Intanto Giuseppe Musella ha risposto per oltre tre ore alle domande del gip e del pubblico ministero, ricostruendo i drammatici istanti che hanno portato alla morte della sorella Jlenia, avvenuta il 4 febbraio nel rione Conocal di Ponticelli. “Non volevo ucciderla. Jlenia era
tutta la mia vita e non riesco a darmi pace”: ha detto tra le lacrime. Il 28enne è attualmente detenuto nel carcere di Secondigliano con l’accusa di omicidio. Secondo la Procura, Musella non avrebbe agito per un tragico errore, ma con la consapevolezza di poter uccidere quando, al culmine di una lite furibonda scoppiata per motivi banali — legati alla gestione del cane di famiglia — avrebbe afferrato un coltello da cucina e lo avrebbe lanciato contro la sorella, che in quel momento gli dava le spalle.
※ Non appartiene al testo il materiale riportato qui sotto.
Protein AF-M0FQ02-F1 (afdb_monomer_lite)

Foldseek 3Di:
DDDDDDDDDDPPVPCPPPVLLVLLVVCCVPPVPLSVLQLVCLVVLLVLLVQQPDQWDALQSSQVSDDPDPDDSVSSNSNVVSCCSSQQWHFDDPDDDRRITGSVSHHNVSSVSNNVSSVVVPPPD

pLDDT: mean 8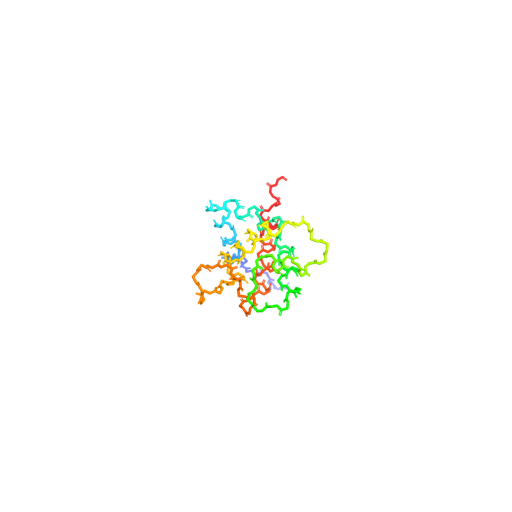5.95, std 19.84, range [38.94, 98.38]

Secondary structure (DSSP, 8-state):
------------------HHHHHHHHHHHH-HHHHHHHHHHHHHHHHHHHH---SS--HHHHHTT-SS-SS-HHHHHHHHHHHHHTTSSEEE-SSSS--EEEGGG--HHHHHHHHHHHHHTT---

Radius of gyration: 19.27 Å; chains: 1; bounding box: 77×34×30 Å

Organism: NCBI:txid1227481

Sequence (125 aa):
MELVSQVGDGVDSLVGTDPEADAVELLAREDPTTFGYVRRHWAEAKRGIEACDRNYPQSKQVHAALADPETTPRTLGATLSGLVTLGALDTWSETVGPTRYDLTAYRPDRAWAIGVAVEAGGSDD

Structure (mmCIF, N/CA/C/O backbone):
data_AF-M0FQ02-F1
#
_entry.id   AF-M0FQ02-F1
#
loop_
_atom_site.group_PDB
_atom_site.id
_atom_site.type_symbol
_atom_site.label_atom_id
_atom_site.label_alt_id
_atom_site.label_comp_id
_atom_site.label_asym_id
_atom_site.label_entity_id
_atom_site.label_seq_id
_atom_site.pdbx_PDB_ins_code
_atom_site.Cartn_x
_atom_site.Cartn_y
_atom_site.Cartn_z
_atom_site.occupancy
_atom_site.B_iso_or_equiv
_atom_site.auth_seq_id
_atom_site.auth_comp_id
_atom_site.auth_asym_id
_atom_site.auth_atom_id
_atom_site.pdbx_PDB_model_num
ATOM 1 N N . MET A 1 1 ? -62.566 -18.122 -3.854 1.00 46.31 1 MET A N 1
ATOM 2 C CA . MET A 1 1 ? -61.825 -19.024 -2.959 1.00 46.31 1 MET A CA 1
ATOM 3 C C . MET A 1 1 ? -60.466 -19.242 -3.592 1.00 46.31 1 MET A C 1
ATOM 5 O O . MET A 1 1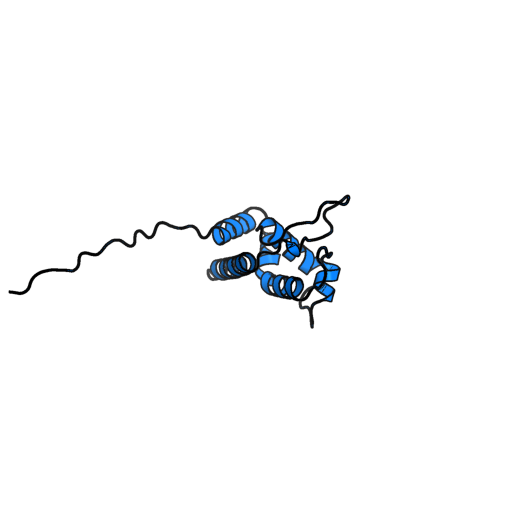 ? -60.371 -20.061 -4.483 1.00 46.31 1 MET A O 1
ATOM 9 N N . GLU A 1 2 ? -59.476 -18.442 -3.212 1.00 42.50 2 GLU A N 1
ATOM 10 C CA . GLU A 1 2 ? -58.084 -18.877 -3.068 1.00 42.50 2 GLU A CA 1
ATOM 11 C C . GLU A 1 2 ? -57.422 -17.886 -2.105 1.00 42.50 2 GLU A C 1
ATOM 13 O O . GLU A 1 2 ? -57.719 -16.690 -2.123 1.00 42.50 2 GLU A O 1
ATOM 18 N N . LEU A 1 3 ? -56.689 -18.445 -1.151 1.00 44.06 3 LEU A N 1
ATOM 19 C CA . LEU A 1 3 ? -56.148 -17.797 0.030 1.00 44.06 3 LEU A CA 1
ATOM 20 C C . LEU A 1 3 ? -54.787 -17.160 -0.275 1.00 44.06 3 LEU A C 1
ATOM 22 O O . LEU A 1 3 ? -53.988 -17.737 -0.996 1.00 44.06 3 LEU A O 1
ATOM 26 N N . VAL A 1 4 ? -54.552 -16.008 0.361 1.00 47.12 4 VAL A N 1
ATOM 27 C CA . VAL A 1 4 ? -53.353 -15.656 1.147 1.00 47.12 4 VAL A CA 1
ATOM 28 C C . VAL A 1 4 ? -52.011 -16.166 0.613 1.00 47.12 4 VAL A C 1
ATOM 30 O O . VAL A 1 4 ? -51.731 -17.357 0.687 1.00 47.12 4 VAL A O 1
ATOM 33 N N . SER A 1 5 ? -51.107 -15.240 0.289 1.00 42.53 5 SER A N 1
ATOM 34 C CA . SER A 1 5 ? -49.833 -15.078 1.016 1.00 42.53 5 SER A CA 1
ATOM 35 C C . SER A 1 5 ? -48.949 -14.062 0.306 1.00 42.53 5 SER A C 1
ATOM 37 O O . SER A 1 5 ? -48.328 -14.373 -0.702 1.00 42.53 5 SER A O 1
ATOM 39 N N . GLN A 1 6 ? -48.821 -12.869 0.878 1.00 45.84 6 GLN A N 1
ATOM 40 C CA . GLN A 1 6 ? -47.555 -12.150 0.787 1.00 45.84 6 GLN A CA 1
ATOM 41 C C . GLN A 1 6 ? -47.281 -11.503 2.142 1.00 45.84 6 GLN A C 1
ATOM 43 O O . GLN A 1 6 ? -47.544 -10.329 2.379 1.00 45.84 6 GLN A O 1
ATOM 48 N N . VAL A 1 7 ? -46.826 -12.353 3.059 1.00 50.31 7 VAL A N 1
ATOM 49 C CA . VAL A 1 7 ? -46.021 -11.980 4.221 1.00 50.31 7 VAL A CA 1
ATOM 50 C C . VAL A 1 7 ? -44.636 -12.552 3.949 1.00 50.31 7 VAL A C 1
ATOM 52 O O . VAL A 1 7 ? -44.529 -13.687 3.486 1.00 50.31 7 VAL A O 1
ATOM 55 N N . GLY A 1 8 ? -43.601 -11.761 4.203 1.00 38.94 8 GLY A N 1
ATOM 56 C CA . GLY A 1 8 ? -42.220 -12.113 3.904 1.00 38.94 8 GLY A CA 1
ATOM 57 C C . GLY A 1 8 ? -41.428 -10.852 3.571 1.00 38.94 8 GLY A C 1
ATOM 58 O O . GLY A 1 8 ? -41.143 -10.628 2.405 1.00 38.94 8 GLY A O 1
ATOM 59 N N . ASP A 1 9 ? -41.338 -9.856 4.442 1.00 39.31 9 ASP A N 1
ATOM 60 C CA . ASP A 1 9 ? -40.572 -9.827 5.698 1.00 39.31 9 ASP A CA 1
ATOM 61 C C . ASP A 1 9 ? -39.455 -8.800 5.489 1.00 39.31 9 ASP A C 1
ATOM 63 O O . ASP A 1 9 ? -38.875 -8.700 4.406 1.00 39.31 9 ASP A O 1
ATOM 67 N N . GLY A 1 10 ? -39.289 -7.932 6.480 1.00 46.72 10 GLY A N 1
ATOM 68 C CA . GLY A 1 10 ? -38.463 -6.746 6.385 1.00 46.72 10 GLY A CA 1
ATOM 69 C C . GLY A 1 10 ? -37.034 -7.079 5.990 1.00 46.72 10 GLY A C 1
ATOM 70 O O . GLY A 1 10 ? -36.325 -7.767 6.713 1.00 46.72 10 GLY A O 1
ATOM 71 N N . VAL A 1 11 ? -36.562 -6.454 4.917 1.00 45.53 11 VAL A N 1
ATOM 72 C CA . VAL A 1 11 ? -35.148 -6.094 4.849 1.00 45.53 11 VAL A CA 1
ATOM 73 C C . VAL A 1 11 ? -34.950 -4.835 5.691 1.00 45.53 11 VAL A C 1
ATOM 75 O O . VAL A 1 11 ? -34.587 -3.773 5.198 1.00 45.53 11 VAL A O 1
ATOM 78 N N . ASP A 1 12 ? -35.158 -4.977 7.001 1.00 41.28 12 ASP A N 1
ATOM 79 C CA . ASP A 1 12 ? -34.260 -4.326 7.950 1.00 41.28 12 ASP A CA 1
ATOM 80 C C . ASP A 1 12 ? -32.927 -5.060 7.784 1.00 41.28 12 ASP A C 1
ATOM 82 O O . ASP A 1 12 ? -32.558 -5.946 8.553 1.00 41.28 12 ASP A O 1
ATOM 86 N N . SER A 1 13 ? -32.261 -4.801 6.654 1.00 41.28 13 SER A N 1
ATOM 87 C CA . SER A 1 13 ? -30.883 -5.205 6.486 1.00 41.28 13 SER A CA 1
ATOM 88 C C . SER A 1 13 ? -30.156 -4.310 7.457 1.00 41.28 13 SER A C 1
ATOM 90 O O . SER A 1 13 ? -29.821 -3.174 7.121 1.00 41.28 13 SER A O 1
ATOM 92 N N . LEU A 1 14 ? -29.996 -4.824 8.680 1.00 45.81 14 LEU A N 1
ATOM 93 C CA . LEU A 1 14 ? -28.919 -4.479 9.585 1.00 45.81 14 LEU A CA 1
ATOM 94 C C . LEU A 1 14 ? -27.798 -3.939 8.718 1.00 45.81 14 LEU A C 1
ATOM 96 O O . LEU A 1 14 ? -27.327 -4.642 7.818 1.00 45.81 14 LEU A O 1
ATOM 100 N N . VAL A 1 15 ? -27.482 -2.666 8.928 1.00 45.72 15 VAL A N 1
ATOM 101 C CA . VAL A 1 15 ? -26.247 -2.048 8.483 1.00 45.72 15 VAL A CA 1
ATOM 102 C C . VAL A 1 15 ? -25.141 -2.978 8.983 1.00 45.72 15 VAL A C 1
ATOM 104 O O . VAL A 1 15 ? -24.653 -2.862 10.102 1.00 45.72 15 VAL A O 1
ATOM 107 N N . GLY A 1 16 ? -24.831 -4.005 8.196 1.00 45.28 16 GLY A N 1
ATOM 108 C CA . GLY A 1 16 ? -23.561 -4.678 8.231 1.00 45.28 16 GLY A CA 1
ATOM 109 C C . GLY A 1 16 ? -22.664 -3.625 7.647 1.00 45.28 16 GLY A C 1
ATOM 110 O O . GLY A 1 16 ? -22.560 -3.528 6.428 1.00 45.28 16 GLY A O 1
ATOM 111 N N . THR A 1 17 ? -22.181 -2.732 8.507 1.00 59.09 17 THR A N 1
ATOM 112 C CA . THR A 1 17 ? -21.157 -1.788 8.117 1.00 59.09 17 THR A CA 1
ATOM 113 C C . THR A 1 17 ? -20.063 -2.620 7.477 1.00 59.09 17 THR A C 1
ATOM 115 O O . THR A 1 17 ? -19.544 -3.560 8.084 1.00 59.09 17 THR A O 1
ATOM 118 N N . ASP A 1 18 ? -19.808 -2.349 6.203 1.00 82.81 18 ASP A N 1
ATOM 119 C CA . ASP A 1 18 ? -18.665 -2.910 5.514 1.00 82.81 18 ASP A CA 1
ATOM 120 C C . ASP A 1 18 ? -17.436 -2.410 6.297 1.00 82.81 18 ASP A C 1
ATOM 122 O O . ASP A 1 18 ? -17.215 -1.196 6.374 1.00 82.81 18 ASP A O 1
ATOM 126 N N . PRO A 1 19 ? -16.701 -3.294 6.998 1.00 88.56 19 PRO A N 1
ATOM 127 C CA . PRO A 1 19 ? -15.674 -2.854 7.934 1.00 88.56 19 PRO A CA 1
ATOM 128 C C . PRO A 1 19 ? -14.513 -2.161 7.211 1.00 88.56 19 PRO A C 1
ATOM 130 O O . PRO A 1 19 ? -13.789 -1.371 7.820 1.00 88.56 19 PRO A O 1
ATOM 133 N N . GLU A 1 20 ? -14.328 -2.425 5.916 1.00 93.38 20 GLU A N 1
ATOM 134 C CA . GLU A 1 20 ? -13.405 -1.688 5.066 1.00 93.38 20 GLU A CA 1
ATOM 135 C C . GLU A 1 20 ? -13.941 -0.294 4.727 1.00 93.38 20 GLU A C 1
ATOM 137 O O . GLU A 1 20 ? -13.165 0.659 4.784 1.00 93.38 20 GLU A O 1
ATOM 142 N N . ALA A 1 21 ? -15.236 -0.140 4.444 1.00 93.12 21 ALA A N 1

La difesa punta a derubricare il reato in omicidio preterintenzionale, sostenendo che il fendente mortale sia stato l’esito di un gesto sconsiderato e non di un colpo diretto. Di diverso avviso il pubblico ministero, che resta fermo sulla contestazione di omicidio volontario, sottolineando la futilità dei motivi e le modalità dell’aggressione. L’altro ieri la comunità ha dato l’ultimo saluto a Jlenia. I funerali, celebrati nella chiesa della Sacra Famiglia al rione Luzzatti di Poggioreale, sono stati segnati da momenti di forte tensione emotiva: la madre ha abbracciato la bara bianca per l’intera cerimonia, mentre amici e conoscenti hanno acceso fumogeni e fatto esplodere fuochi d’artificio per onorare la memoria della ragazza. Restano ora da attendere i rilievi balistici e l’esito definitivo dell’autopsia.